When you reach the line that contains "ATOM 23 O O" in the data below, start reproducing lines exactly, and stop after the line that contains "ATOM 59 C CA".

== Segment start ==

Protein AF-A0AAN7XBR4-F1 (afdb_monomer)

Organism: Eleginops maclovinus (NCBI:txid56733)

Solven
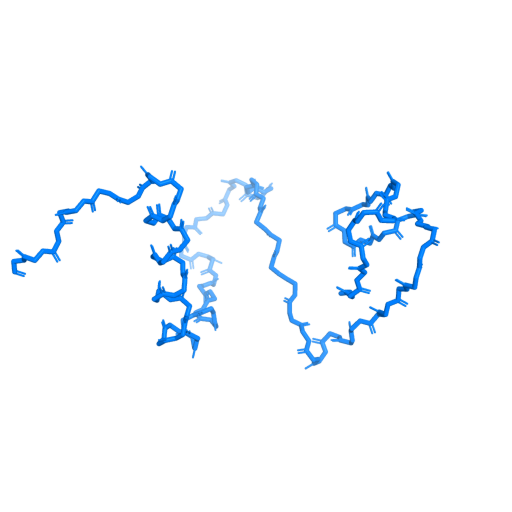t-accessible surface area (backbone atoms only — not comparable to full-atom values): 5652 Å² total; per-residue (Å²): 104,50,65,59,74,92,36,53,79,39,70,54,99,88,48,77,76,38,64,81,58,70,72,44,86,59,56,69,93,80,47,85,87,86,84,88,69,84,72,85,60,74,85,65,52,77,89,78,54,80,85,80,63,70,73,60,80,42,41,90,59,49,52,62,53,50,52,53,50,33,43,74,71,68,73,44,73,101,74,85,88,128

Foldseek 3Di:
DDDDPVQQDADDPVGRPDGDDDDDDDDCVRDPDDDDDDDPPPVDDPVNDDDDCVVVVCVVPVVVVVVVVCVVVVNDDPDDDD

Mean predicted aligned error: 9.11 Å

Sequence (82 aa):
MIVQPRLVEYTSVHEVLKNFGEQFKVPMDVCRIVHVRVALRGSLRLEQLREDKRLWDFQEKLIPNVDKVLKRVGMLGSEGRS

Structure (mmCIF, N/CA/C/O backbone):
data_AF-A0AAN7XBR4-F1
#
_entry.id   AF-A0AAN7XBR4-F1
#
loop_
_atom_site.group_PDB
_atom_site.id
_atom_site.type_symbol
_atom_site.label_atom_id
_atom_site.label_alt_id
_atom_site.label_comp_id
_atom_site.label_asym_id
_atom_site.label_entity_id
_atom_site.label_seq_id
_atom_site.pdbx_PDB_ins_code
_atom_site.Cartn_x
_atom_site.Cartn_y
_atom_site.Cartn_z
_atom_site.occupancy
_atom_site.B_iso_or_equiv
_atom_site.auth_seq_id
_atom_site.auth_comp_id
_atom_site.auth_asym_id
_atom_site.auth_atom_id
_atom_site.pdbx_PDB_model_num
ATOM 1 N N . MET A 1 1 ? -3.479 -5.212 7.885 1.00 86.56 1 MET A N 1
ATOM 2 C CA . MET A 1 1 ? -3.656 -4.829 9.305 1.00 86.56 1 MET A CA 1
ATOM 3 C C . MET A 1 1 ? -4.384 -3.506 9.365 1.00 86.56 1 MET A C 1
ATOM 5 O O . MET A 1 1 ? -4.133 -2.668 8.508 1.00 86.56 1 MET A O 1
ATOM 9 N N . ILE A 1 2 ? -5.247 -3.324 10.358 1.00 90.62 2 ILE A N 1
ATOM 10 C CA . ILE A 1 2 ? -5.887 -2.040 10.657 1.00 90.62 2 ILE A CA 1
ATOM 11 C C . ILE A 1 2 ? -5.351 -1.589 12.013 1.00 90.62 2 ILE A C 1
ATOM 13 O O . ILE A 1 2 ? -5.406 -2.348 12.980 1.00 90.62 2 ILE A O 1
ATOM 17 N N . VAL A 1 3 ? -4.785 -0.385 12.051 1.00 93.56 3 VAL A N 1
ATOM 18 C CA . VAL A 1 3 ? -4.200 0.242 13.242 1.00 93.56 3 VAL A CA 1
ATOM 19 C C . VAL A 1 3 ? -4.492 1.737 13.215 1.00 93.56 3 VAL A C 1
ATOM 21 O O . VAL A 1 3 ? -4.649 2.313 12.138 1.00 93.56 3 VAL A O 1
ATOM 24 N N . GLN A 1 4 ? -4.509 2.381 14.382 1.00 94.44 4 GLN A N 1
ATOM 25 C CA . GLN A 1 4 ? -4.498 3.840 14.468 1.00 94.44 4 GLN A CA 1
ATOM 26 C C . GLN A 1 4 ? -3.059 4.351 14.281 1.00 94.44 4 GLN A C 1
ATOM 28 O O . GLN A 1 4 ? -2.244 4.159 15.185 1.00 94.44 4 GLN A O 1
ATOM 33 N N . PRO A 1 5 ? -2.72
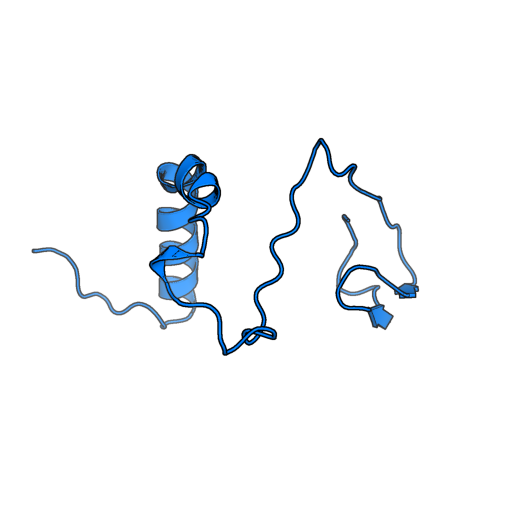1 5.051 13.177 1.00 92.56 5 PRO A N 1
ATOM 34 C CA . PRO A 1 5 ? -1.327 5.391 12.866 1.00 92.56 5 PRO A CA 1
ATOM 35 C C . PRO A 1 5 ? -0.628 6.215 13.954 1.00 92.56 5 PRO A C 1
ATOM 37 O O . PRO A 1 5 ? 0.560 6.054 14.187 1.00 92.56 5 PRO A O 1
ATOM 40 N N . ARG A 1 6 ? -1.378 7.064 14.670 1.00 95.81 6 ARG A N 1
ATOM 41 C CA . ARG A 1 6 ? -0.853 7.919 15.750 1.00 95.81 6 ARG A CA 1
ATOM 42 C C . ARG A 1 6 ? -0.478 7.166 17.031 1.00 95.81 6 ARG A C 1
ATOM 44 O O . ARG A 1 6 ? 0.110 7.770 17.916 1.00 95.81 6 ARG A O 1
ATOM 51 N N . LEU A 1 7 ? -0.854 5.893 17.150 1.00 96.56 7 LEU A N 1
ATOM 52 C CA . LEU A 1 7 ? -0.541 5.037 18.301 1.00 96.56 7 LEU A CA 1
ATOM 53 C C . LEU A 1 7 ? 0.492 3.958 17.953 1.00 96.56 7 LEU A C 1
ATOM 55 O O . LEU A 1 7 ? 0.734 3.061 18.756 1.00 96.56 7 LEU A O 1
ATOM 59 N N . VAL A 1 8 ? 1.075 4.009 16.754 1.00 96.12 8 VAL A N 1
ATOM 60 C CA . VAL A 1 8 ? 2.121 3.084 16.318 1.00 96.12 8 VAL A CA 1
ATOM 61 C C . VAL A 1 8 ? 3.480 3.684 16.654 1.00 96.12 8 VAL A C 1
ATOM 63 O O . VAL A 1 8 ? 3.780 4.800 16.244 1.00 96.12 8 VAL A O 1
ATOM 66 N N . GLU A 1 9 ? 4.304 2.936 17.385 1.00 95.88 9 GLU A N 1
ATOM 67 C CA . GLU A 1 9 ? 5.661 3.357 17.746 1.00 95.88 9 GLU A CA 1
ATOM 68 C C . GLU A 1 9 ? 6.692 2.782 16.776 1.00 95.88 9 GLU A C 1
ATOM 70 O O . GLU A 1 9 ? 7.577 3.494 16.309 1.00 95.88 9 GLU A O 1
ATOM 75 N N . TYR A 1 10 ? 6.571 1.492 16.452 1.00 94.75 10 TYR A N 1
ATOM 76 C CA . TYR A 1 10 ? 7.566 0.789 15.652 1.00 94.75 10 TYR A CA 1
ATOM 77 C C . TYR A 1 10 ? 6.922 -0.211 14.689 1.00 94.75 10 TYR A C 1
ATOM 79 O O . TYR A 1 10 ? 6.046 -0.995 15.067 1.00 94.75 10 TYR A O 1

== Segment end ==
== Segment start ==

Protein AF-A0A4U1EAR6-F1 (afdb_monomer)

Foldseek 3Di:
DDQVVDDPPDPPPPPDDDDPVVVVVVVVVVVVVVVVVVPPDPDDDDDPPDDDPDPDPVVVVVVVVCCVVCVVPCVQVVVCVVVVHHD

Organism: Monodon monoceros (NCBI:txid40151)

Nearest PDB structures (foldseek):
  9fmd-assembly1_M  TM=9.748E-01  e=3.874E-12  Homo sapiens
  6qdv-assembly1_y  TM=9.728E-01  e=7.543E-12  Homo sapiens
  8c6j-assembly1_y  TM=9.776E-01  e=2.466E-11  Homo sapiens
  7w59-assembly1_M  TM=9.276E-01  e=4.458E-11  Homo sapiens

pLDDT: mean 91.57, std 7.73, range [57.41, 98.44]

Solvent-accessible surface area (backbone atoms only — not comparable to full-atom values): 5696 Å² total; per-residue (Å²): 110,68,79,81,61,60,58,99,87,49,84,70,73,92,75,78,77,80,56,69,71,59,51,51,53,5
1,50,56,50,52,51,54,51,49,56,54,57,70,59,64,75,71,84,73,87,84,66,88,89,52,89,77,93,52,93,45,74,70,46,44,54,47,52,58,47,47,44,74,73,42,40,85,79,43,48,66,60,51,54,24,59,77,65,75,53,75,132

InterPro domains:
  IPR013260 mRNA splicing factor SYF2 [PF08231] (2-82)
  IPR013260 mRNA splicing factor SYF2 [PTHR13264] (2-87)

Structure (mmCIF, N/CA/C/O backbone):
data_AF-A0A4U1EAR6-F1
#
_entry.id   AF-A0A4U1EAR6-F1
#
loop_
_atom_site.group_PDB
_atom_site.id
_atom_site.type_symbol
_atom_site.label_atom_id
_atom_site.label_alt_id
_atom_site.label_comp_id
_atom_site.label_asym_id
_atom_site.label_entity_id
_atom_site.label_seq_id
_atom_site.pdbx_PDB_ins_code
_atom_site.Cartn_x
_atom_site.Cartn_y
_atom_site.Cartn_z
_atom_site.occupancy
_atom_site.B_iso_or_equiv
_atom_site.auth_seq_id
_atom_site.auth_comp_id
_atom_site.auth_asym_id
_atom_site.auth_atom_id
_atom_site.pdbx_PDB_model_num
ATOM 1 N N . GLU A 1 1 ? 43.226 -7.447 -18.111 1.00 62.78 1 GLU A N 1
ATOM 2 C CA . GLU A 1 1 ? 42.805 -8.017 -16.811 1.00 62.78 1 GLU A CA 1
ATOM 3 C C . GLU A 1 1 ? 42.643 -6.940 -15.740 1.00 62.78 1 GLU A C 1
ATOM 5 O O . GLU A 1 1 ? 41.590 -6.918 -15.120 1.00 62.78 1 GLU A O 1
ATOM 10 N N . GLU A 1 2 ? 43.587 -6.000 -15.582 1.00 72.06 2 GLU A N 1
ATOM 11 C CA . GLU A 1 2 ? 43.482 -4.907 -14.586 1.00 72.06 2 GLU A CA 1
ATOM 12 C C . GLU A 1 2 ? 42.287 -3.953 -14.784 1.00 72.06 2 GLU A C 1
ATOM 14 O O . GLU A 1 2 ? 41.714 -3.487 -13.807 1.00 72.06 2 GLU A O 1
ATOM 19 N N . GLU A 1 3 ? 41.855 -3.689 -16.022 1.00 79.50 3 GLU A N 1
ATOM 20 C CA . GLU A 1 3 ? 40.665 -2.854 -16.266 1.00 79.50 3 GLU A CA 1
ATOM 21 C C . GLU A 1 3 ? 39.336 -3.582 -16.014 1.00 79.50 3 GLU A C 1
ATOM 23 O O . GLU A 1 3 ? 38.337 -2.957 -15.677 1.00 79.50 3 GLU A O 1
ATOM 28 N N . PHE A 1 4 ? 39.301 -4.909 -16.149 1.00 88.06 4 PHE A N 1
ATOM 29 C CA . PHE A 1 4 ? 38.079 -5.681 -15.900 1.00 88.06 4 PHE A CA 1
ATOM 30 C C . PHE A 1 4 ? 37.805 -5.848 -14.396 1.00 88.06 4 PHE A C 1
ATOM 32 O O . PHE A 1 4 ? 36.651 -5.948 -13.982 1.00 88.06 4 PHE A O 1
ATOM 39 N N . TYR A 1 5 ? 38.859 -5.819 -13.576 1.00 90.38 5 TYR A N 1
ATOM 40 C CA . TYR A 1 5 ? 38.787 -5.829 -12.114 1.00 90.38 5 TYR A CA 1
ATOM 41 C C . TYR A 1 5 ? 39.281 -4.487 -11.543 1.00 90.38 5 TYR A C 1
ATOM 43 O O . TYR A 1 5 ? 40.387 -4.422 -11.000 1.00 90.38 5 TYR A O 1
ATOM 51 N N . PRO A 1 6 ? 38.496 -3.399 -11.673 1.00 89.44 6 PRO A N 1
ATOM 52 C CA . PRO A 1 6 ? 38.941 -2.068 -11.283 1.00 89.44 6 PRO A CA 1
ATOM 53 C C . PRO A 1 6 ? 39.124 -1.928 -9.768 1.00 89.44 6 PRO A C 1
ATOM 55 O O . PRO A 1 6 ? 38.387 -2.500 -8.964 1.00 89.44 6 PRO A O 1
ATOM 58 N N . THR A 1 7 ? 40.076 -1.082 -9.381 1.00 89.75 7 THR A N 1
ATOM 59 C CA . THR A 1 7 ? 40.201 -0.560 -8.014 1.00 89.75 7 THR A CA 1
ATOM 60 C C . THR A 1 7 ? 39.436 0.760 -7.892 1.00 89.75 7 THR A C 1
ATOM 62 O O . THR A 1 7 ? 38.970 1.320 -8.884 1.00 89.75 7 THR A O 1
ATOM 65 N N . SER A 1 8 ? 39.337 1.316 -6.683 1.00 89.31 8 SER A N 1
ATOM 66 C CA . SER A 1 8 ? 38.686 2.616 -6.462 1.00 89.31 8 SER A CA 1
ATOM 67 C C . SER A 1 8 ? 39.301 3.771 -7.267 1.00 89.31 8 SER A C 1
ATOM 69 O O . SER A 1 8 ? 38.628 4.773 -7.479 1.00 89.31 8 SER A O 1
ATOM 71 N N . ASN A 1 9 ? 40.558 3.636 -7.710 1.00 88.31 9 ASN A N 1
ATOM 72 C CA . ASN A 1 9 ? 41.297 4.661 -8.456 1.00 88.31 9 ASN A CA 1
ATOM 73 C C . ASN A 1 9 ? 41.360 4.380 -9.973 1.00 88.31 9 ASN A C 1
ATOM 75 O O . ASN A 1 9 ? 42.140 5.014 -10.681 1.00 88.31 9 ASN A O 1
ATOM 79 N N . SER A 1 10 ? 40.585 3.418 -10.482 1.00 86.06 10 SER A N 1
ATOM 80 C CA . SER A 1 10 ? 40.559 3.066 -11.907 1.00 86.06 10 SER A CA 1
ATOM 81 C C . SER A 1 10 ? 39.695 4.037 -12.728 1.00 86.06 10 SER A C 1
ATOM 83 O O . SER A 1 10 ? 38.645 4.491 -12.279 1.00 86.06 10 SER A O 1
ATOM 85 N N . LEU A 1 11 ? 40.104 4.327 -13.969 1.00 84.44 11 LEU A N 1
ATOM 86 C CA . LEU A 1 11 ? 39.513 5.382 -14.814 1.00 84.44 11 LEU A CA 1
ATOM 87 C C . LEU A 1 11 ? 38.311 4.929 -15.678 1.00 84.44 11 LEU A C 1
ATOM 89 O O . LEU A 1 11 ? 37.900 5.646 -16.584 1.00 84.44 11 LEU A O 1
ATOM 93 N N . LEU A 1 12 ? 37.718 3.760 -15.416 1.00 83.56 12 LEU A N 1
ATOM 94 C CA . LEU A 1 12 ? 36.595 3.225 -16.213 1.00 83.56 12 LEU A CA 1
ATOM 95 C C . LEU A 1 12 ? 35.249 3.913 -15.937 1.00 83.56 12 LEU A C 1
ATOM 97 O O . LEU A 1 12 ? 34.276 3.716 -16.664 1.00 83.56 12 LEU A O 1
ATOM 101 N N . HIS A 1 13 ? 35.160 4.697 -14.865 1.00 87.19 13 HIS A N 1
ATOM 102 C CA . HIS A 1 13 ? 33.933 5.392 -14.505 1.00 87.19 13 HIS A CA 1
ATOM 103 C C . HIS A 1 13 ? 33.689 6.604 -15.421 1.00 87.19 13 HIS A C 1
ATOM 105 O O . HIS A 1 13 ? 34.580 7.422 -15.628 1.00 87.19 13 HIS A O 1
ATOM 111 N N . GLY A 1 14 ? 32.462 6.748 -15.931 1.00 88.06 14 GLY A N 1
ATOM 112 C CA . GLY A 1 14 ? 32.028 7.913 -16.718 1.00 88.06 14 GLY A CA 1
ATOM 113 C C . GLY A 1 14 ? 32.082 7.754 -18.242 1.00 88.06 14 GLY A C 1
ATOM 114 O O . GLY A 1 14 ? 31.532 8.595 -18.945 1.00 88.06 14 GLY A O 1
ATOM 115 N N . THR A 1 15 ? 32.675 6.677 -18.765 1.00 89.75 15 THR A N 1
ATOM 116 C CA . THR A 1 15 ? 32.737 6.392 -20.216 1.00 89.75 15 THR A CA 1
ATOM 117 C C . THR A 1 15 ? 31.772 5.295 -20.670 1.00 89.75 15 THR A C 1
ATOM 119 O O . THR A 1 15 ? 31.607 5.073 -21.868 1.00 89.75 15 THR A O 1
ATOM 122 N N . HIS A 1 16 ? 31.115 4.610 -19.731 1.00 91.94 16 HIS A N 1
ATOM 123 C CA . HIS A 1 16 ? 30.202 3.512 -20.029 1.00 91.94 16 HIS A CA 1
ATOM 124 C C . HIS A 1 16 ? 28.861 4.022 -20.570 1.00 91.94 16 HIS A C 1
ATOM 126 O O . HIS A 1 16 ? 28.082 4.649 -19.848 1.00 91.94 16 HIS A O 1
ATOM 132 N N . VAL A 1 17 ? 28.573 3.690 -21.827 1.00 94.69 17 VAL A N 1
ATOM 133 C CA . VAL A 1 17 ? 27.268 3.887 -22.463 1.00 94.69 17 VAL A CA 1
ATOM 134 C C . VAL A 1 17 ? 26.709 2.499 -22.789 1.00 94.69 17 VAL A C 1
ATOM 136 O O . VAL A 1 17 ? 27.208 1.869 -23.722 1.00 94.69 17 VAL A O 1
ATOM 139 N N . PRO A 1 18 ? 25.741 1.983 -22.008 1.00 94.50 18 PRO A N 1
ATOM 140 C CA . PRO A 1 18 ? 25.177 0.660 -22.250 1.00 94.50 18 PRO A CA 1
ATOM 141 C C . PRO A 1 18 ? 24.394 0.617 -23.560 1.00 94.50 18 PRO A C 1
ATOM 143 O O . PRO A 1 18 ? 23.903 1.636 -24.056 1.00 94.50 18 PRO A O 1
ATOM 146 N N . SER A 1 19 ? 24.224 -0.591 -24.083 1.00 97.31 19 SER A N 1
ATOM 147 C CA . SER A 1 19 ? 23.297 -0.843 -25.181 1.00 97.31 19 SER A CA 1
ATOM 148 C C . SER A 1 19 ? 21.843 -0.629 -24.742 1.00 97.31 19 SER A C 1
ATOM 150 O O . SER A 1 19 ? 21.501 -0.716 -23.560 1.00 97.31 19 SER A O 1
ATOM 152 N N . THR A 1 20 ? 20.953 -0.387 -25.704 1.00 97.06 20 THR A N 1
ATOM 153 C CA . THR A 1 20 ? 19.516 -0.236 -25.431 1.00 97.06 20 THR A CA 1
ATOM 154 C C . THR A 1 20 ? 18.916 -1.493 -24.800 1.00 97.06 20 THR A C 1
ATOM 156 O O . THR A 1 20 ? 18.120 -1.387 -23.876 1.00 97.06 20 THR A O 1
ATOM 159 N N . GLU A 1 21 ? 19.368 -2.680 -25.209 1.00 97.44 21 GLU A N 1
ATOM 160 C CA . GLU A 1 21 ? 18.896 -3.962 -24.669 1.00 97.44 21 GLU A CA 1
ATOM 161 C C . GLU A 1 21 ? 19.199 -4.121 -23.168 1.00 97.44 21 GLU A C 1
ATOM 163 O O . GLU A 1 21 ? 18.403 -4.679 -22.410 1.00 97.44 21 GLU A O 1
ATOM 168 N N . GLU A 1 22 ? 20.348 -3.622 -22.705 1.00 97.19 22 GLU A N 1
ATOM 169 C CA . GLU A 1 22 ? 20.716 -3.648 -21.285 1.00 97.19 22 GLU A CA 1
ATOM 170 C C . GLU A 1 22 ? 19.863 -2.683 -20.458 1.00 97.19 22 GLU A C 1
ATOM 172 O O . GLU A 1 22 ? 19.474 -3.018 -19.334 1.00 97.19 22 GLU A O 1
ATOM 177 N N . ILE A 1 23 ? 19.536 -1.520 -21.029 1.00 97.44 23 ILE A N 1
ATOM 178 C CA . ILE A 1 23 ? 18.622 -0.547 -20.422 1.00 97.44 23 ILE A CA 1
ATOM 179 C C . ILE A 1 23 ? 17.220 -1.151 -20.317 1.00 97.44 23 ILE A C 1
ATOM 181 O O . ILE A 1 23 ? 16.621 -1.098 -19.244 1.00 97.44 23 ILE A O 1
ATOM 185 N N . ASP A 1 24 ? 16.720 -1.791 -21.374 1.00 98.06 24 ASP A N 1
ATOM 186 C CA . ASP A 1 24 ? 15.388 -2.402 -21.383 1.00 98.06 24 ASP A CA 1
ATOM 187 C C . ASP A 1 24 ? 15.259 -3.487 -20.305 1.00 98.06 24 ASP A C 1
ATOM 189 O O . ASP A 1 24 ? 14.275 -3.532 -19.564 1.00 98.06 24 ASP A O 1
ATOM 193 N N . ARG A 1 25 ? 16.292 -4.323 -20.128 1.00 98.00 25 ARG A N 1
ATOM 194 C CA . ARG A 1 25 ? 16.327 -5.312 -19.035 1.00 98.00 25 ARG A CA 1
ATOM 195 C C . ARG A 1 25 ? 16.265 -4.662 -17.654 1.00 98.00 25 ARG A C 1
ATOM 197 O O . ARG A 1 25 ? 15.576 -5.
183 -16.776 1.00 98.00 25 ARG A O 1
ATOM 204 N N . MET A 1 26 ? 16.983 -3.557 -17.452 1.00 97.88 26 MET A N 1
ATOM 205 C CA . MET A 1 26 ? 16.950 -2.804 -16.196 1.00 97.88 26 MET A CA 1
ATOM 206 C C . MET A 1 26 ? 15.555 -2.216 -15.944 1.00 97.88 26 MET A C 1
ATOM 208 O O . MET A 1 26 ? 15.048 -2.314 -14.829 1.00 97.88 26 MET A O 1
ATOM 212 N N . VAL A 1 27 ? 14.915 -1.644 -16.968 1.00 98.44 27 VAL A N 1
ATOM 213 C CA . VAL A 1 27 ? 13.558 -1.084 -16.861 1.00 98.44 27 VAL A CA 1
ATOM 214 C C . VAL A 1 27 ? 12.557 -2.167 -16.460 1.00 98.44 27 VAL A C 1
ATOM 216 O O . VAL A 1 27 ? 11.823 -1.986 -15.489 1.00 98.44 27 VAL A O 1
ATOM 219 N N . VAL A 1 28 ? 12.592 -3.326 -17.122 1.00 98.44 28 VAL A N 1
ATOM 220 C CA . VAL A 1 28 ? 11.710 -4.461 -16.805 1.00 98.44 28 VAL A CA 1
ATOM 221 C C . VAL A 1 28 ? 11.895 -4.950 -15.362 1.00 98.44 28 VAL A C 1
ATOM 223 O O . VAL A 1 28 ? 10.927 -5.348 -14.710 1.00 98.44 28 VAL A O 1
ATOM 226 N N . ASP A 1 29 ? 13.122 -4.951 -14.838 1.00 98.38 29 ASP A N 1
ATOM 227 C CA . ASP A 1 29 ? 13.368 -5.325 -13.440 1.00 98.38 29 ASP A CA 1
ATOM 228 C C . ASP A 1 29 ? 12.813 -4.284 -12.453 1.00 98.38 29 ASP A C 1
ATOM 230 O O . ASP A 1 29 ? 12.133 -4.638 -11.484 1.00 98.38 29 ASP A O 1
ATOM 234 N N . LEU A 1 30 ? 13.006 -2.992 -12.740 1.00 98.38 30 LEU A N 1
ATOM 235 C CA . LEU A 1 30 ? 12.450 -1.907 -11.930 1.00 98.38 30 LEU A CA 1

== Segment end ==

**RESULT BELOW**
ATOM 23 O O . GLU A 1 3 ? 38.337 -2.957 -15.677 1.00 79.50 3 GLU A O 1
ATOM 28 N N . PHE A 1 4 ? 39.301 -4.909 -16.149 1.00 88.06 4 PHE A N 1
ATOM 29 C CA . PHE A 1 4 ? 38.079 -5.681 -15.900 1.00 88.06 4 PHE A CA 1
ATOM 30 C C . PHE A 1 4 ? 37.805 -5.848 -14.396 1.00 88.06 4 PHE A C 1
ATOM 32 O O . PHE A 1 4 ? 36.651 -5.948 -13.982 1.00 88.06 4 PHE A O 1
ATOM 39 N N . TYR A 1 5 ? 38.859 -5.819 -13.576 1.00 90.38 5 TYR A N 1
ATOM 40 C CA . TYR A 1 5 ? 38.787 -5.829 -12.114 1.00 90.38 5 TYR A CA 1
ATOM 41 C C . TYR A 1 5 ? 39.281 -4.487 -11.543 1.00 90.38 5 TYR A C 1
ATOM 43 O O . TYR A 1 5 ? 40.387 -4.422 -11.000 1.00 90.38 5 TYR A O 1
ATOM 51 N N . PRO A 1 6 ? 38.496 -3.399 -11.673 1.00 89.44 6 PRO A N 1
ATOM 52 C CA . PRO A 1 6 ? 38.941 -2.068 -11.283 1.00 89.44 6 PRO A CA 1
ATOM 53 C C . PRO A 1 6 ? 39.124 -1.928 -9.768 1.00 89.44 6 PRO A C 1
ATOM 55 O O . PRO A 1 6 ? 38.387 -2.500 -8.964 1.00 89.44 6 PRO A O 1
ATOM 58 N N . THR A 1 7 ? 40.076 -1.082 -9.381 1.00 89.75 7 THR A N 1
ATOM 59 C CA . THR A 1 7 ? 40.201 -0.560 -8.014 1.00 89.75 7 THR A CA 1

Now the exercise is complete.